__Task brief__
Your answer should be the lines below from the one with "ATOM 49 C CA" to the one with "ATOM 52 O O", both included, given again exactly and with nothing added.

[Stored items from a collection]

▼

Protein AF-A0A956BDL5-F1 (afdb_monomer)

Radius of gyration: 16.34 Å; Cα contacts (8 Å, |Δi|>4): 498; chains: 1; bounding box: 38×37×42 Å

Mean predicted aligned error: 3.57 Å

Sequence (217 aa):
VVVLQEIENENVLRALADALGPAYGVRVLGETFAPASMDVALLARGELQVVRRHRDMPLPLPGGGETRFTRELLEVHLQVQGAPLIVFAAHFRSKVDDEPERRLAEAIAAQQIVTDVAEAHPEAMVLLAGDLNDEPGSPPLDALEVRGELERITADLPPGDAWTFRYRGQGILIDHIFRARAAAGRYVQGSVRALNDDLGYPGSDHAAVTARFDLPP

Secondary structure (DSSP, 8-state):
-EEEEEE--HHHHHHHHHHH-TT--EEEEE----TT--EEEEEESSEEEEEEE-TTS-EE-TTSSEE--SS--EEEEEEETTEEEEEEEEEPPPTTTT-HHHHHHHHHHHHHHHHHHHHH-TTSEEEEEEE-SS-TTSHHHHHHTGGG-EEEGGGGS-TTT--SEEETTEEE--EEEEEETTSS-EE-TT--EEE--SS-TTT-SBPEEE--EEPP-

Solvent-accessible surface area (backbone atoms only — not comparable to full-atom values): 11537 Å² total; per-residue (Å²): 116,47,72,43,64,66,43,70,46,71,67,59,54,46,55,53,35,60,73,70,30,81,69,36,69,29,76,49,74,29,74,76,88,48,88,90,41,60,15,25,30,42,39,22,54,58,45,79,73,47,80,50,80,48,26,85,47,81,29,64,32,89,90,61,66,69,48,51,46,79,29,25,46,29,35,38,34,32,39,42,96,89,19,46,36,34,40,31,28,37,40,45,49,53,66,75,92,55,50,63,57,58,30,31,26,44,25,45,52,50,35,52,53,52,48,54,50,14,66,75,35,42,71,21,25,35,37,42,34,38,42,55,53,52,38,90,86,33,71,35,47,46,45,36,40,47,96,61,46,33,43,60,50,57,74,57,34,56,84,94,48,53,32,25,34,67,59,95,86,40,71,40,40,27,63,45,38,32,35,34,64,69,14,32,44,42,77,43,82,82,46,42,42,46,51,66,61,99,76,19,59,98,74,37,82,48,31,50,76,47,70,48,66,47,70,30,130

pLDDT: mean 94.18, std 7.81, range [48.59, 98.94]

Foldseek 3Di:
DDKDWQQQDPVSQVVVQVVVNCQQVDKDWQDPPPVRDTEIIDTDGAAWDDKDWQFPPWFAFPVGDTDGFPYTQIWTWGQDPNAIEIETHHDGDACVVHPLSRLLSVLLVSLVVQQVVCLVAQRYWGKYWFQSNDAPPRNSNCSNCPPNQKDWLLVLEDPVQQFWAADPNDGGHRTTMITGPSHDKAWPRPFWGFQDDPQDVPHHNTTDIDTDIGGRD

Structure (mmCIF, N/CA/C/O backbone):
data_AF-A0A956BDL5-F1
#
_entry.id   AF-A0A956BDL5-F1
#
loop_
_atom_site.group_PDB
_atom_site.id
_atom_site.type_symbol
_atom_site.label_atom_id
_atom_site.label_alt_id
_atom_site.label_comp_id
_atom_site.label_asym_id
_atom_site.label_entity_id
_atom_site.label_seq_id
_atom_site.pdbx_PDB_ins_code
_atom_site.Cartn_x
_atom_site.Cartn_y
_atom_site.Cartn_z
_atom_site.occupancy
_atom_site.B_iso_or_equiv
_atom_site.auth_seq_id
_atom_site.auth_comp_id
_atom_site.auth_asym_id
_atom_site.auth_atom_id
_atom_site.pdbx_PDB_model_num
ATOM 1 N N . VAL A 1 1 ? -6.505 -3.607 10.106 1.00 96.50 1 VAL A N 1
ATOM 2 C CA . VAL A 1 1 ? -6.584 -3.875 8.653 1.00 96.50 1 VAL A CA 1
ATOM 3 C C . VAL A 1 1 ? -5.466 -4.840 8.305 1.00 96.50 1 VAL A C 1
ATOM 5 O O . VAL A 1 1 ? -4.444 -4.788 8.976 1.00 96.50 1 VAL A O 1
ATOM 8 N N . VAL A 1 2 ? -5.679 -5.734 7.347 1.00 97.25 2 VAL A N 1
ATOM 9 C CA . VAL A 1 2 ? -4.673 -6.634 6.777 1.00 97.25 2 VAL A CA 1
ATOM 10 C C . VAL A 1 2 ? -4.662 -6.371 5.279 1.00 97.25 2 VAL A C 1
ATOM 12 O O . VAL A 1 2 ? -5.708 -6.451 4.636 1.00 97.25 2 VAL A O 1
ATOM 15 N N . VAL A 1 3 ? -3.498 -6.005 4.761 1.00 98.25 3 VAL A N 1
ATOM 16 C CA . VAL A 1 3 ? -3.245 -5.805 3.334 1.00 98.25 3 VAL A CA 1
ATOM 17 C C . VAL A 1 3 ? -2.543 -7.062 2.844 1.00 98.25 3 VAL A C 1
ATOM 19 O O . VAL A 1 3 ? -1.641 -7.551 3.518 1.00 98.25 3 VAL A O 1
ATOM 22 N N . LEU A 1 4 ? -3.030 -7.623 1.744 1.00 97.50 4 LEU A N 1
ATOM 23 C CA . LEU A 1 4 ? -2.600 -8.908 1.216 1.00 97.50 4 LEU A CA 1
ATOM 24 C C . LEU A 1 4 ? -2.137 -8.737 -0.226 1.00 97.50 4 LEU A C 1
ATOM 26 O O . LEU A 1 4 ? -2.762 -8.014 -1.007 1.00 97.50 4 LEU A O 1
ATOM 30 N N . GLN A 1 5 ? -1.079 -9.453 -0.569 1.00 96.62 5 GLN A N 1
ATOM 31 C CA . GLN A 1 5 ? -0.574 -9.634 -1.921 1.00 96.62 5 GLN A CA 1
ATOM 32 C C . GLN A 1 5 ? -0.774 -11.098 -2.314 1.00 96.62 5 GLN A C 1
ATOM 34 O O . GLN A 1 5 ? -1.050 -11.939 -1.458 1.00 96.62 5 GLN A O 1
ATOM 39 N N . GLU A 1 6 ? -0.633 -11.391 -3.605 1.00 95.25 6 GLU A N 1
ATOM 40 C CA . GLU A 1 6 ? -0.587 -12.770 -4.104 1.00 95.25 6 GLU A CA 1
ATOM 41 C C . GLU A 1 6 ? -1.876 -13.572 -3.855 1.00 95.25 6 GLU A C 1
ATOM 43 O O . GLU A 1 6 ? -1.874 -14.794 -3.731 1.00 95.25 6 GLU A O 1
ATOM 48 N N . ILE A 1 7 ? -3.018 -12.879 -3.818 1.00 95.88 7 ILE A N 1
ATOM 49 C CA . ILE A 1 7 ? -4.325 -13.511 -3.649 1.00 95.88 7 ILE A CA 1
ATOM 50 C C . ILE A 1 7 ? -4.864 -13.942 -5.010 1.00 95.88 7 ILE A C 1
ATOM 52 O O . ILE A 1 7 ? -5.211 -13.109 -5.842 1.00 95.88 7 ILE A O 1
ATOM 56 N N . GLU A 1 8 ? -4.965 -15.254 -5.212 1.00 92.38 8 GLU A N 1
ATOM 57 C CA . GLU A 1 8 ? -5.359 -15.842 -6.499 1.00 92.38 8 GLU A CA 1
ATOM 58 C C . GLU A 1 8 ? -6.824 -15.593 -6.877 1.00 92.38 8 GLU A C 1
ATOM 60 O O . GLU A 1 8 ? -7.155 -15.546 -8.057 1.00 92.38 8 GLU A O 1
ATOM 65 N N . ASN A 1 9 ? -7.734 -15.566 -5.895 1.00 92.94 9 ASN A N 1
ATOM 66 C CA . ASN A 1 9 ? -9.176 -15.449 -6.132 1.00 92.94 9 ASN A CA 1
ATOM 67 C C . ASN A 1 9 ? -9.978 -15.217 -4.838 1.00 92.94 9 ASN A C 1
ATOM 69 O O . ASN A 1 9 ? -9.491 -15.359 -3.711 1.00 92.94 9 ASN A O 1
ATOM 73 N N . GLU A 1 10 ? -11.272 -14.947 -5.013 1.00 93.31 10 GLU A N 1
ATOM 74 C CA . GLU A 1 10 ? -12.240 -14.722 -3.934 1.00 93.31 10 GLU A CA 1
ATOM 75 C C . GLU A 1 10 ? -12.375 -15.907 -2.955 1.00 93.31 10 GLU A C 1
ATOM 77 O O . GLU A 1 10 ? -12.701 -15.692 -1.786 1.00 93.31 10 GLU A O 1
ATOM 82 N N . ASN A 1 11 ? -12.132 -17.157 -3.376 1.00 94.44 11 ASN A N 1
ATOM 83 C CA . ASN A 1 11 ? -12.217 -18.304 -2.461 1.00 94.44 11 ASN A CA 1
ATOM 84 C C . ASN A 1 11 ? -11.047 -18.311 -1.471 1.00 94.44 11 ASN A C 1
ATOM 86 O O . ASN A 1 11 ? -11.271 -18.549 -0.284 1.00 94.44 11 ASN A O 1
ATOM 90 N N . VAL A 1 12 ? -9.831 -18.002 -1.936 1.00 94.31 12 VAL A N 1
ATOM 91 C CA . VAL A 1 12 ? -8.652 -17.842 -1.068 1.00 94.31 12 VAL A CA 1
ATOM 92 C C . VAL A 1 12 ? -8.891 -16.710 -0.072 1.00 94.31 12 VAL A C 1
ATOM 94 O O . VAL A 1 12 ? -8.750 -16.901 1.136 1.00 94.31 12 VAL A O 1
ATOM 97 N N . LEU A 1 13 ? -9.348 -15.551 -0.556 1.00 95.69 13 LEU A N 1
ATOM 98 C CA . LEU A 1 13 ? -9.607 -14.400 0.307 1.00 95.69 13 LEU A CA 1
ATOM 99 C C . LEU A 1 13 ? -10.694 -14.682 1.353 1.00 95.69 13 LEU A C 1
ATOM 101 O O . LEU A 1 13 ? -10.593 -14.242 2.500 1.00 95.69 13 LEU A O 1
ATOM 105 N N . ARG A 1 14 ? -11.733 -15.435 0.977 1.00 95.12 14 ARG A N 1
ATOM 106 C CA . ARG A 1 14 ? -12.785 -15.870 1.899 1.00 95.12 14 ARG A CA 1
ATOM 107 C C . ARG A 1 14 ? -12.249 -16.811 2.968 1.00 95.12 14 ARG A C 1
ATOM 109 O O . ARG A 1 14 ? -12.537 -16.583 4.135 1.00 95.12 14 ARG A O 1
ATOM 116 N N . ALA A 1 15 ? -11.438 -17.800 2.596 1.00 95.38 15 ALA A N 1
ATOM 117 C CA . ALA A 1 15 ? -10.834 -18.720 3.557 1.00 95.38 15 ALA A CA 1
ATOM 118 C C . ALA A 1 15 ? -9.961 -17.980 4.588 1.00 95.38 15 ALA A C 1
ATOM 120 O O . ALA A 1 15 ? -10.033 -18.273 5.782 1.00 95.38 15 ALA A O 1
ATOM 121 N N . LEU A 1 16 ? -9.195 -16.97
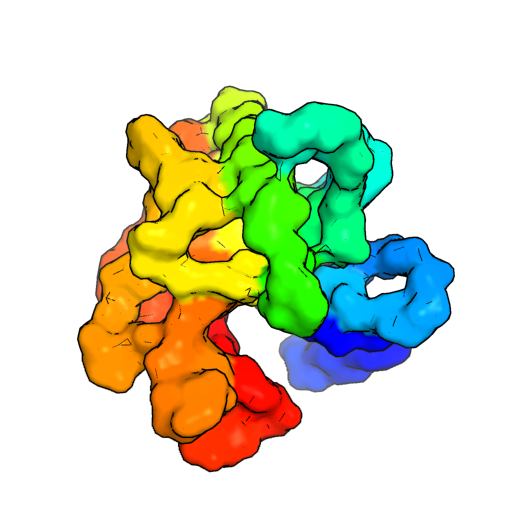2 4.149 1.00 94.44 16 LEU A N 1
ATOM 122 C CA . LEU A 1 16 ? -8.420 -16.107 5.044 1.00 94.44 16 LEU A CA 1
ATOM 123 C C . LEU A 1 16 ? -9.320 -15.279 5.973 1.00 94.44 16 LEU A C 1
ATOM 125 O O . LEU A 1 16 ? -9.061 -15.202 7.174 1.00 94.44 16 LEU A O 1
ATOM 129 N N . ALA A 1 17 ? -10.392 -14.683 5.445 1.00 95.00 17 ALA A N 1
ATOM 130 C CA . ALA A 1 17 ? -11.351 -13.927 6.251 1.00 95.00 17 ALA A CA 1
ATOM 131 C C . ALA A 1 17 ? -12.037 -14.812 7.307 1.00 95.00 17 ALA A C 1
ATOM 133 O O . ALA A 1 17 ? -12.133 -14.418 8.470 1.00 95.00 17 ALA A O 1
ATOM 134 N N . ASP A 1 18 ? -12.446 -16.024 6.927 1.00 94.94 18 ASP A N 1
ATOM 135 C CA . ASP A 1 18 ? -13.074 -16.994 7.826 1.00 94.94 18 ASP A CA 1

▲

__Exercise result__
ATOM 49 C CA . ILE A 1 7 ? -4.325 -13.511 -3.649 1.00 95.88 7 ILE A CA 1
ATOM 50 C C . ILE A 1 7 ? -4.864 -13.942 -5.010 1.00 95.88 7 ILE A C 1
ATOM 52 O O . ILE A 1 7 ? -5.211 -13.109 -5.842 1.00 95.88 7 ILE A O 1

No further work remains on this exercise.